# Material for this task
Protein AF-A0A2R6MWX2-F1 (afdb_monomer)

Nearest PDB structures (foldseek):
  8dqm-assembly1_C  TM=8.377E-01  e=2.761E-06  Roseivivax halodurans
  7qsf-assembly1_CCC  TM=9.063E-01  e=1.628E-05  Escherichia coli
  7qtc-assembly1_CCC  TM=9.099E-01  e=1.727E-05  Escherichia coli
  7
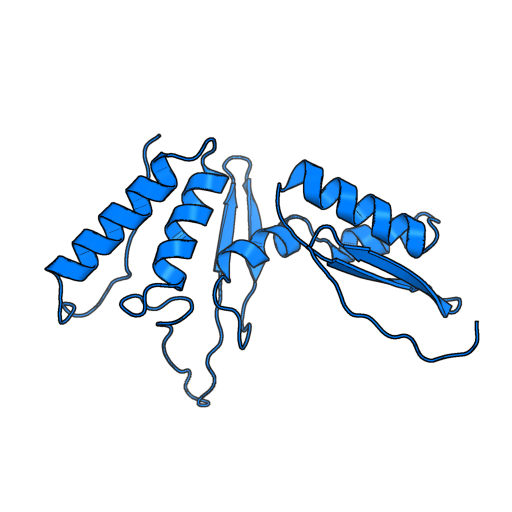r1g-assembly1_CCC  TM=9.013E-01  e=1.727E-05  Escherichia coli
  4pv3-assembly1_C  TM=5.998E-01  e=5.614E-06  Phaseolus vulgaris

Mean predicted aligned error: 6.17 Å

Secondary structure (DSSP, 8-state):
---------SSPPS-HHHHHHHHHHHHHHHHTSSSHHHHHHHHHHHHHH-TTSSSGGGPPPPTTS--EEEEEEE-TTS-EEEEEEEET-S-HHHHHHHHHHTHHHHHHHHHHTT--HHHHHHHHHHHHHHHH----EEEEE-TTS-EEEEESSS-------S--

Solvent-accessible surface area (backbone atoms only — not comparable to full-atom values): 9497 Å² total; per-residue (Å²): 114,91,64,88,86,80,80,79,86,78,77,86,61,98,54,60,63,62,57,50,52,49,53,49,51,20,36,49,58,9,34,75,43,94,43,74,65,54,15,51,48,48,21,50,46,47,43,14,67,33,61,90,22,76,30,33,68,25,43,68,70,41,98,87,72,49,59,53,31,64,24,64,48,72,48,98,88,70,54,56,19,52,45,66,75,36,64,90,44,47,59,33,62,64,51,10,56,50,46,49,65,34,51,69,61,52,28,51,46,36,37,74,76,66,38,54,29,39,55,16,19,40,56,43,44,53,48,44,34,73,77,64,73,56,76,54,71,45,78,34,78,41,96,86,66,46,61,16,58,32,60,73,50,99,74,83,91,84,88,88,87,81,85,130

Radius of gyration: 18.89 Å; Cα contacts (8 Å, |Δi|>4): 265; chains: 1; bounding box: 45×36×52 Å

Structure (mmCIF, N/CA/C/O backbone):
data_AF-A0A2R6MWX2-F1
#
_entry.id   AF-A0A2R6MWX2-F1
#
loop_
_atom_site.group_PDB
_atom_site.id
_atom_site.type_symbol
_atom_site.label_atom_id
_atom_site.label_alt_id
_atom_site.label_comp_id
_atom_site.label_asym_id
_atom_site.label_entity_id
_atom_site.label_seq_id
_atom_site.pdbx_PDB_ins_code
_atom_site.Cartn_x
_atom_site.Cartn_y
_atom_site.Cartn_z
_atom_site.occupancy
_atom_site.B_iso_or_equiv
_atom_site.auth_seq_id
_atom_site.auth_comp_id
_atom_site.auth_asym_id
_atom_site.auth_atom_id
_atom_site.pdbx_PDB_model_num
ATOM 1 N N . MET A 1 1 ? 0.604 15.544 -16.077 1.00 84.06 1 MET A N 1
ATOM 2 C CA . MET A 1 1 ? 1.488 15.435 -14.893 1.00 84.06 1 MET A CA 1
ATOM 3 C C . MET A 1 1 ? 2.867 14.972 -15.351 1.00 84.06 1 MET A C 1
ATOM 5 O O . MET A 1 1 ? 2.938 14.346 -16.399 1.00 84.06 1 ME
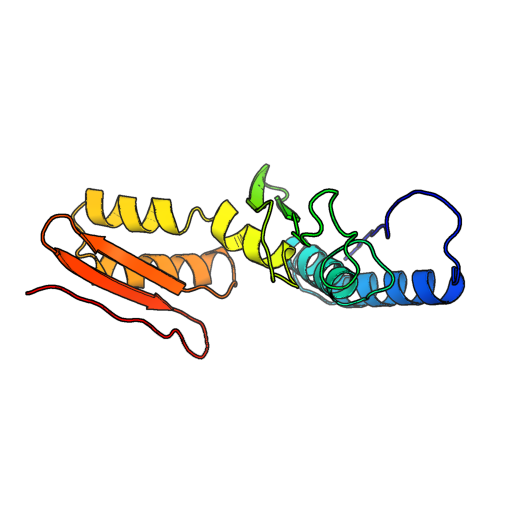T A O 1
ATOM 9 N N . HIS A 1 2 ? 3.946 15.269 -14.624 1.00 85.62 2 HIS A N 1
ATOM 10 C CA . HIS A 1 2 ? 5.258 14.668 -14.893 1.00 85.62 2 HIS A CA 1
ATOM 11 C C . HIS A 1 2 ? 5.516 13.537 -13.900 1.00 85.62 2 HIS A C 1
ATOM 13 O O . HIS A 1 2 ? 5.409 13.754 -12.696 1.00 85.62 2 HIS A O 1
ATOM 19 N N . VAL A 1 3 ? 5.860 12.353 -14.408 1.00 90.50 3 VAL A N 1
ATOM 20 C CA . VAL A 1 3 ? 6.182 11.169 -13.604 1.00 90.50 3 VAL A CA 1
ATOM 21 C C . VAL A 1 3 ? 7.563 10.674 -14.013 1.00 90.50 3 VAL A C 1
ATOM 23 O O . VAL A 1 3 ? 7.866 10.555 -15.199 1.00 90.50 3 VAL A O 1
ATOM 26 N N . LEU A 1 4 ? 8.408 10.409 -13.021 1.00 86.56 4 LEU A N 1
ATOM 27 C CA . LEU A 1 4 ? 9.739 9.841 -13.194 1.00 86.56 4 LEU A CA 1
ATOM 28 C C . LEU A 1 4 ? 9.801 8.539 -12.398 1.00 86.56 4 LEU A C 1
ATOM 30 O O . LEU A 1 4 ? 9.334 8.491 -11.264 1.00 86.56 4 LEU A O 1
ATOM 34 N N . ALA A 1 5 ? 10.386 7.499 -12.986 1.00 91.62 5 ALA A N 1
ATOM 35 C CA . ALA A 1 5 ? 10.541 6.196 -12.350 1
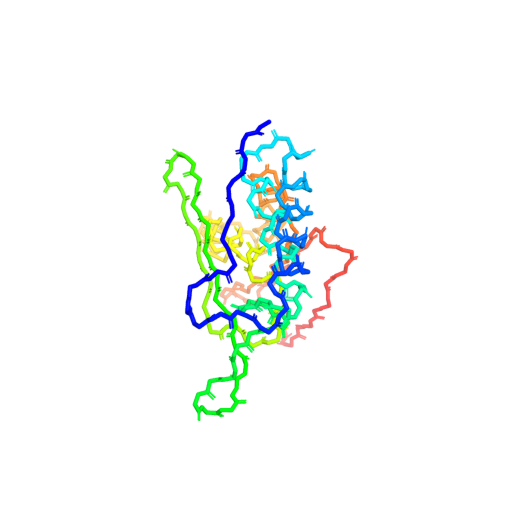.00 91.62 5 ALA A CA 1
ATOM 36 C C . ALA A 1 5 ? 11.927 5.616 -12.634 1.00 91.62 5 ALA A C 1
ATOM 38 O O . ALA A 1 5 ? 12.531 5.892 -13.674 1.00 91.62 5 ALA A O 1
ATOM 39 N N . HIS A 1 6 ? 12.407 4.768 -11.726 1.00 94.31 6 HIS A N 1
ATOM 40 C CA . HIS A 1 6 ? 13.595 3.952 -11.938 1.00 94.31 6 HIS A CA 1
ATOM 41 C C . HIS A 1 6 ? 13.260 2.471 -11.766 1.00 94.31 6 HIS A C 1
ATOM 43 O O . HIS A 1 6 ? 12.448 2.099 -10.927 1.00 94.31 6 HIS A O 1
ATOM 49 N N . GLY A 1 7 ? 13.960 1.607 -12.499 1.00 90.25 7 GLY A N 1
ATOM 50 C CA . GLY A 1 7 ? 13.864 0.153 -12.335 1.00 90.25 7 GLY A CA 1
ATOM 51 C C . GLY A 1 7 ? 14.916 -0.441 -11.392 1.00 90.25 7 GLY A C 1
ATOM 52 O O . GLY A 1 7 ? 15.101 -1.652 -11.409 1.00 90.25 7 GLY A O 1
ATOM 53 N N . GLY A 1 8 ? 15.664 0.387 -10.658 1.00 86.62 8 GLY A N 1
ATOM 54 C CA . GLY A 1 8 ? 16.831 -0.018 -9.867 1.00 86.62 8 GLY A CA 1
ATOM 55 C C . GLY A 1 8 ? 18.159 0.268 -10.577 1.00 86.62 8 GLY A C 1
ATOM 56 O O . GLY A 1 8 ? 18.180 0.700 -11.731 1.00 86.62 8 GLY A O 1
ATOM 57 N N . ALA A 1 9 ? 19.266 0.041 -9.872 1.00 86.19 9 ALA A N 1
ATOM 58 C CA . ALA A 1 9 ? 20.631 0.241 -10.357 1.00 86.19 9 ALA A CA 1
ATOM 59 C C . ALA A 1 9 ? 21.460 -1.038 -10.161 1.00 86.19 9 ALA A C 1
ATOM 61 O O . ALA A 1 9 ? 21.223 -1.787 -9.216 1.00 86.19 9 ALA A O 1
ATOM 62 N N . GLY A 1 10 ? 22.422 -1.292 -11.051 1.00 87.88 10 GLY A N 1
ATOM 63 C CA . GLY A 1 10 ? 23.264 -2.488 -11.009 1.00 87.88 10 GLY A CA 1
ATOM 64 C C . GLY A 1 10 ? 23.847 -2.838 -12.376 1.00 87.88 10 GLY A C 1
ATOM 65 O O . GLY A 1 10 ? 24.012 -1.964 -13.230 1.00 87.88 10 GLY A O 1
ATOM 66 N N . SER A 1 11 ? 24.152 -4.121 -12.572 1.00 85.25 11 SER A N 1
ATOM 67 C CA . SER A 1 11 ? 24.598 -4.668 -13.856 1.00 85.25 11 SER A CA 1
ATOM 68 C C . SER A 1 11 ? 23.595 -4.390 -14.976 1.00 85.25 11 SER A C 1
ATOM 70 O O . SER A 1 11 ? 22.403 -4.185 -14.735 1.00 85.25 11 SER A O 1
ATOM 72 N N . ALA A 1 12 ? 24.081 -4.403 -16.220 1.00 84.88 12 ALA A N 1
ATOM 73 C CA . ALA A 1 12 ? 23.209 -4.271 -17.378 1.00 84.88 12 ALA A CA 1
ATOM 74 C C . ALA A 1 12 ? 22.133 -5.374 -17.346 1.00 84.88 12 ALA A C 1
ATOM 76 O O . ALA A 1 12 ? 22.479 -6.539 -17.152 1.00 84.88 12 ALA A O 1
ATOM 77 N N . PRO A 1 13 ? 20.845 -5.029 -17.512 1.00 84.00 13 PRO A N 1
ATOM 78 C CA . PRO A 1 13 ? 19.789 -6.029 -17.539 1.00 84.00 13 PRO A CA 1
ATOM 79 C C . PRO A 1 13 ? 19.902 -6.866 -18.815 1.00 84.00 13 PRO A C 1
ATOM 81 O O . PRO A 1 13 ? 20.242 -6.326 -19.868 1.00 84.00 13 PRO A O 1
ATOM 84 N N . ASP A 1 14 ? 19.516 -8.138 -18.744 1.00 83.88 14 ASP A N 1
ATOM 85 C CA . ASP A 1 14 ? 19.553 -9.054 -19.895 1.00 83.88 14 ASP A CA 1
ATOM 86 C C . ASP A 1 14 ? 18.697 -8.555 -21.073 1.00 83.88 14 ASP A C 1
ATOM 88 O O . ASP A 1 14 ? 19.041 -8.741 -22.237 1.00 83.88 14 ASP A O 1
ATOM 92 N N . ASN A 1 15 ? 17.593 -7.861 -20.773 1.00 88.31 15 ASN A N 1
ATOM 93 C CA . ASN A 1 15 ? 16.642 -7.340 -21.757 1.00 88.31 15 ASN A CA 1
ATOM 94 C C . ASN A 1 15 ? 16.425 -5.823 -21.584 1.00 88.31 15 ASN A C 1
ATOM 96 O O . ASN A 1 15 ? 15.366 -5.381 -21.128 1.00 88.31 15 ASN A O 1
ATOM 100 N N . PRO A 1 16 ? 17.407 -4.976 -21.947 1.00 90.25 16 PRO A N 1
ATOM 101 C CA . PRO A 1 16 ? 17.369 -3.541 -21.652 1.00 90.25 16 PRO A CA 1
ATOM 102 C C . PRO A 1 16 ? 16.256 -2.796 -22.396 1.00 90.25 16 PRO A C 1
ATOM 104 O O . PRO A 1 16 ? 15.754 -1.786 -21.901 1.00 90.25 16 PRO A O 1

# Try it
Write out the lines above exactly, but only from the one containing "ATOM 81 O O" through the last one.

# Solved exercise
ATOM 81 O O . PRO A 1 13 ? 20.242 -6.326 -19.868 1.00 84.00 13 PRO A O 1
ATOM 84 N N . ASP A 1 14 ? 19.516 -8.138 -18.744 1.00 83.88 14 ASP A N 1
ATOM 85 C CA . ASP A 1 14 ? 19.553 -9.054 -19.895 1.00 83.88 14 ASP A CA 1
ATOM 86 C C . ASP A 1 14 ? 18.697 -8.555 -21.073 1.00 83.88 14 ASP A C 1
ATOM 88 O O . ASP A 1 14 ? 19.041 -8.741 -22.237 1.00 83.88 14 ASP A O 1
ATOM 92 N N . ASN A 1 15 ? 17.593 -7.861 -20.773 1.00 88.31 15 ASN A N 1
ATOM 93 C CA . ASN A 1 15 ? 16.642 -7.340 -21.757 1.00 88.31 15 ASN A CA 1
ATOM 94 C C . ASN A 1 15 ? 16.425 -5.823 -21.584 1.00 88.31 15 ASN A C 1
ATOM 96 O O . ASN A 1 15 ? 15.366 -5.381 -21.128 1.00 88.31 15 ASN A O 1
ATOM 100 N N . PRO A 1 16 ? 17.407 -4.976 -21.947 1.00 90.25 16 PRO A N 1
ATOM 101 C CA . PRO A 1 16 ? 17.369 -3.541 -21.652 1.00 90.25 16 PRO A CA 1
ATOM 102 C C . PRO A 1 16 ? 16.256 -2.796 -22.396 1.00 90.25 16 PRO A C 1
ATOM 104 O O . PRO A 1 16 ? 15.754 -1.786 -21.901 1.00 90.25 16 PRO A O 1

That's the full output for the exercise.